Legislation is often multipurposed: the removal of even a “subordinate” purpose may shift altogether the consensus of legislative judgment supporting the statute.
McGinnis v. Royster, 410 U.S. 263, 276-77, 93 S.Ct. 1055, 1062-63, 35 L.Ed.2d 282 (1973), cited in Chayklintaste, 530 S.W.2d at 928.
In striking a provision simply because it allegedly fails rationally to advance the goal of promoting the preservation of open space, the Court disregards other legitimate and complementary goals as described during legislative consideration:
Farmers need tax releif [sic]; this bill delivers it. [Its] provisions are fair to farmers, other local residents, and the state. The bill will help keep small farms in production and will help the state’s economy.
The ownership restrictions in the bill are fair. Foreign land speculators have no interest in farming the land. They are only concerned with profiting from the inflationary increase in land costs. Their investments in Texas land drive up costs even more, which hurts our own farmers and increases food prices. Foreigners should not receive a tax break.... The purpose of this bill is to keep farmland in production.
House Study GROUP, Bill Analysis op H.B. 1060 at 5, 66th Leg., R.S. (March 12, 1979). These goals of keeping farmland production *295free of speculative ownership by nonresident aliens and operational by the family farmer are rationally furthered by the exclusion of corporations owned by nonresident aliens.
Similar goals have long been firmly embedded in the Texas Constitution. As originally framed in 1875, article VIII, section 1 sought to prevent both state and local governments from granting tax breaks to foreign corporations. In the strong words of the Convention’s Committee on Revenue and Taxation Chairman:
[O]n the article of taxation began the contest between corporate interests and the masses of the people and the rights of those masses. [T]he question was whether the people were properly represented, and whether corporate interests should control the Convention as they had controlled Legislatures for the past three or four years. The committee had carefully considered every proposition on taxation, and had endeavored to reach every class that had thitherto avoided taxation.

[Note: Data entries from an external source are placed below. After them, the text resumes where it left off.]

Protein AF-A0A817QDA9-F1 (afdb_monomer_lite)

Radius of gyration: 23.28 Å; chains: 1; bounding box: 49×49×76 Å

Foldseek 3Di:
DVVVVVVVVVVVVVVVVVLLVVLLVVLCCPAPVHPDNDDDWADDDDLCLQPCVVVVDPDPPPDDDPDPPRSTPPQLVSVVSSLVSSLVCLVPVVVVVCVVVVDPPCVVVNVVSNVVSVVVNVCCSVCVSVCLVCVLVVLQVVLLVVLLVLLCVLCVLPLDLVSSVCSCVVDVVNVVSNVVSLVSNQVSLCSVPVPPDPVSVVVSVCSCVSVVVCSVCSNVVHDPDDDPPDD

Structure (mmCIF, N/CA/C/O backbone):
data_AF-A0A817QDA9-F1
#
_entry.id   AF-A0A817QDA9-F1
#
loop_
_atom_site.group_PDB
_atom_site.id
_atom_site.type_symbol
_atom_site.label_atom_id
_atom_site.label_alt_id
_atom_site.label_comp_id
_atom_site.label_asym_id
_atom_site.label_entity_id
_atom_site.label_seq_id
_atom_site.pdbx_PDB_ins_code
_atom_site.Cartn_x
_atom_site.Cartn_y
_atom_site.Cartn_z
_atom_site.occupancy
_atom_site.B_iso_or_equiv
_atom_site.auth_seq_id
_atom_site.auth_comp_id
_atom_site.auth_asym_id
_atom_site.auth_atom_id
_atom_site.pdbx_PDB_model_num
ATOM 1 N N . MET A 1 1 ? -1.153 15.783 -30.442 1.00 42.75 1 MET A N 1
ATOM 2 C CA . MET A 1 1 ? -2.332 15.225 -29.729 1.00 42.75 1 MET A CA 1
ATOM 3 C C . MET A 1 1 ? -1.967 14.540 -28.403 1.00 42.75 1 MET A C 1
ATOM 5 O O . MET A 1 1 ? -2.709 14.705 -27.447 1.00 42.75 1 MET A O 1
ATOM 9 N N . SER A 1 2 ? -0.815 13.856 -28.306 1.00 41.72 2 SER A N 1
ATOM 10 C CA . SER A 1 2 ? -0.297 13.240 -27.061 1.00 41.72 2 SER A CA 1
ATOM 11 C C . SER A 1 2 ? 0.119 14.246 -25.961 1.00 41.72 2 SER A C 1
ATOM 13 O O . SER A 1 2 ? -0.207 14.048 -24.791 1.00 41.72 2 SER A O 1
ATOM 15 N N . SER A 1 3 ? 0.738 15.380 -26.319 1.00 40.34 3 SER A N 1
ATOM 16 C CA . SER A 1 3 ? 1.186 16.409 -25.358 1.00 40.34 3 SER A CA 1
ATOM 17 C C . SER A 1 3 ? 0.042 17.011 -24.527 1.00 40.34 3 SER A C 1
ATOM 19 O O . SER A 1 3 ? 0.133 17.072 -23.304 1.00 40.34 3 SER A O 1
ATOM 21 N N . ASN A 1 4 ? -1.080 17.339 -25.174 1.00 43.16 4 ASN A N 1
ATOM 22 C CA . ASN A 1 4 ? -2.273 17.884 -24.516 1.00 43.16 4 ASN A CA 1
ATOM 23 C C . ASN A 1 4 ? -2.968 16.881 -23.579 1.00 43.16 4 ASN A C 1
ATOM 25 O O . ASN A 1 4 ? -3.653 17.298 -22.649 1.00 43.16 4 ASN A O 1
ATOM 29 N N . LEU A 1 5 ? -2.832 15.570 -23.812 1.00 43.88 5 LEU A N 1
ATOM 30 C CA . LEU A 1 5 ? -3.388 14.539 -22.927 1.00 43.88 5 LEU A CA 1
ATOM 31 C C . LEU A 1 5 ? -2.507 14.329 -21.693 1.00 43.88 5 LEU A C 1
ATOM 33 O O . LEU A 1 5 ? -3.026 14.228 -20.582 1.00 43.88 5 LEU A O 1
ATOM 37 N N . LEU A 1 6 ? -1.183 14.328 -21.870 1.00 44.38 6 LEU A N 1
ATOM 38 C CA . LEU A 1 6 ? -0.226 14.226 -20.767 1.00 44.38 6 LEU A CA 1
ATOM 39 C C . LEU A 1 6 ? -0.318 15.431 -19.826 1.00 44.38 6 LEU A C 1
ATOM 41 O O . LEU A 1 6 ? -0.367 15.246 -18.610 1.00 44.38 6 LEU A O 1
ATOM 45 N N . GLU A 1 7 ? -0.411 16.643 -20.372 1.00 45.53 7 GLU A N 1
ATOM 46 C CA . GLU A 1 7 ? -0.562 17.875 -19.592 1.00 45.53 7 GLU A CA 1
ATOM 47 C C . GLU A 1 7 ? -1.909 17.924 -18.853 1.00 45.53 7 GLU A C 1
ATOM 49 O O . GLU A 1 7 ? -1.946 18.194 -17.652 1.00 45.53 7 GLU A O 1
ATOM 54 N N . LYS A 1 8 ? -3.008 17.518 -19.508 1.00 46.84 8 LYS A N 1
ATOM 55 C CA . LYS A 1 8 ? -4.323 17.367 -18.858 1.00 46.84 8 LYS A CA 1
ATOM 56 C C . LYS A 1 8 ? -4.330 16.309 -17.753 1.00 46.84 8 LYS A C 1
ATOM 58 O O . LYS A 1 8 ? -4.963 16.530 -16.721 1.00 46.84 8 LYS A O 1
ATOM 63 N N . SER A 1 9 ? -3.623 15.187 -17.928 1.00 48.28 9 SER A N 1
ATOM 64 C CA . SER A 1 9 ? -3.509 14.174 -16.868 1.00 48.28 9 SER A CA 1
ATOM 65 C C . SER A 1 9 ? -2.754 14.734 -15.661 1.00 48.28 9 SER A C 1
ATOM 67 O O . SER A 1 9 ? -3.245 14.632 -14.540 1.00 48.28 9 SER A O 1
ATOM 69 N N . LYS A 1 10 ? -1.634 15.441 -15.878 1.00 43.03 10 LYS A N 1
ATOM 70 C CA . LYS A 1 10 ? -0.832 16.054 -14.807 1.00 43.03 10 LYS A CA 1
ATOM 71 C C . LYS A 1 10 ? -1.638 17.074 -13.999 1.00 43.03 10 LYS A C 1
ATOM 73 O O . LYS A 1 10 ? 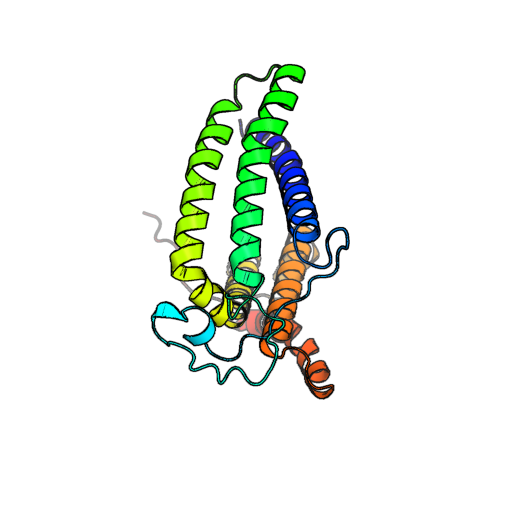-1.589 17.047 -12.769 1.00 43.03 10 LYS A O 1
ATOM 78 N N . VAL A 1 11 ? -2.428 17.913 -14.674 1.00 51.81 11 VAL A N 1
ATOM 79 C CA . VAL A 1 11 ? -3.289 18.920 -14.028 1.00 51.81 11 VAL A CA 1
ATOM 80 C C . VAL A 1 11 ? -4.443 18.286 -13.246 1.00 51.81 11 VAL A C 1
ATOM 82 O O . VAL A 1 11 ? -4.850 18.849 -12.239 1.00 51.81 11 VAL A O 1
ATOM 85 N N . SER A 1 12 ? -4.953 17.112 -13.635 1.00 53.66 12 SER A N 1
ATOM 86 C CA . SER A 1 12 ? -5.982 16.405 -12.852 1.00 53.66 12 SER A CA 1
ATOM 87 C C . SER A 1 12 ? -5.405 15.583 -11.692 1.00 53.66 12 SER A C 1
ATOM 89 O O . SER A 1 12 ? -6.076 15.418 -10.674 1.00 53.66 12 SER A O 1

Seth S. McKay, Debates in the Constitutional Convention of 1875 296 (1920) (statement of Charles DeMorse). An equally strident delegate B.D. Martin declared:
[T]here are now 35,000,000 acres of patented lands in the State, not rendered and on which the owners pay no taxes; and in addition to this there is a very great under valuation of the property of railroad companies and other corporations; for instance, the Pullman Palace Car Company render only $56,000 worth of property, while they own about $200,000.
The Houston & Texas Central Railway Company owns 501 miles of road which they render at $11,500 per mile, while it is worth at least $30,000 per mile, by which the State loses ... $9,268,500. At this rate the State loses on the 1,650 miles of railroad within her limits the immense sum of $30,525,000 [in taxes],
A distinguished, or rather, a noted ex-judge of this State, a short time ago, declared that “none but fools and poor men ever pay taxes in Texas,” and the records at the Comptroller’s Office appear to prove the truth of the assertion. He is rich and pays but a small amount of taxes. It is this class, and these stupendous and overshadowing corporations, grown insolent over the millions they have wrung from the bone and muscle of the country, who, [should not] be exempted from taxation.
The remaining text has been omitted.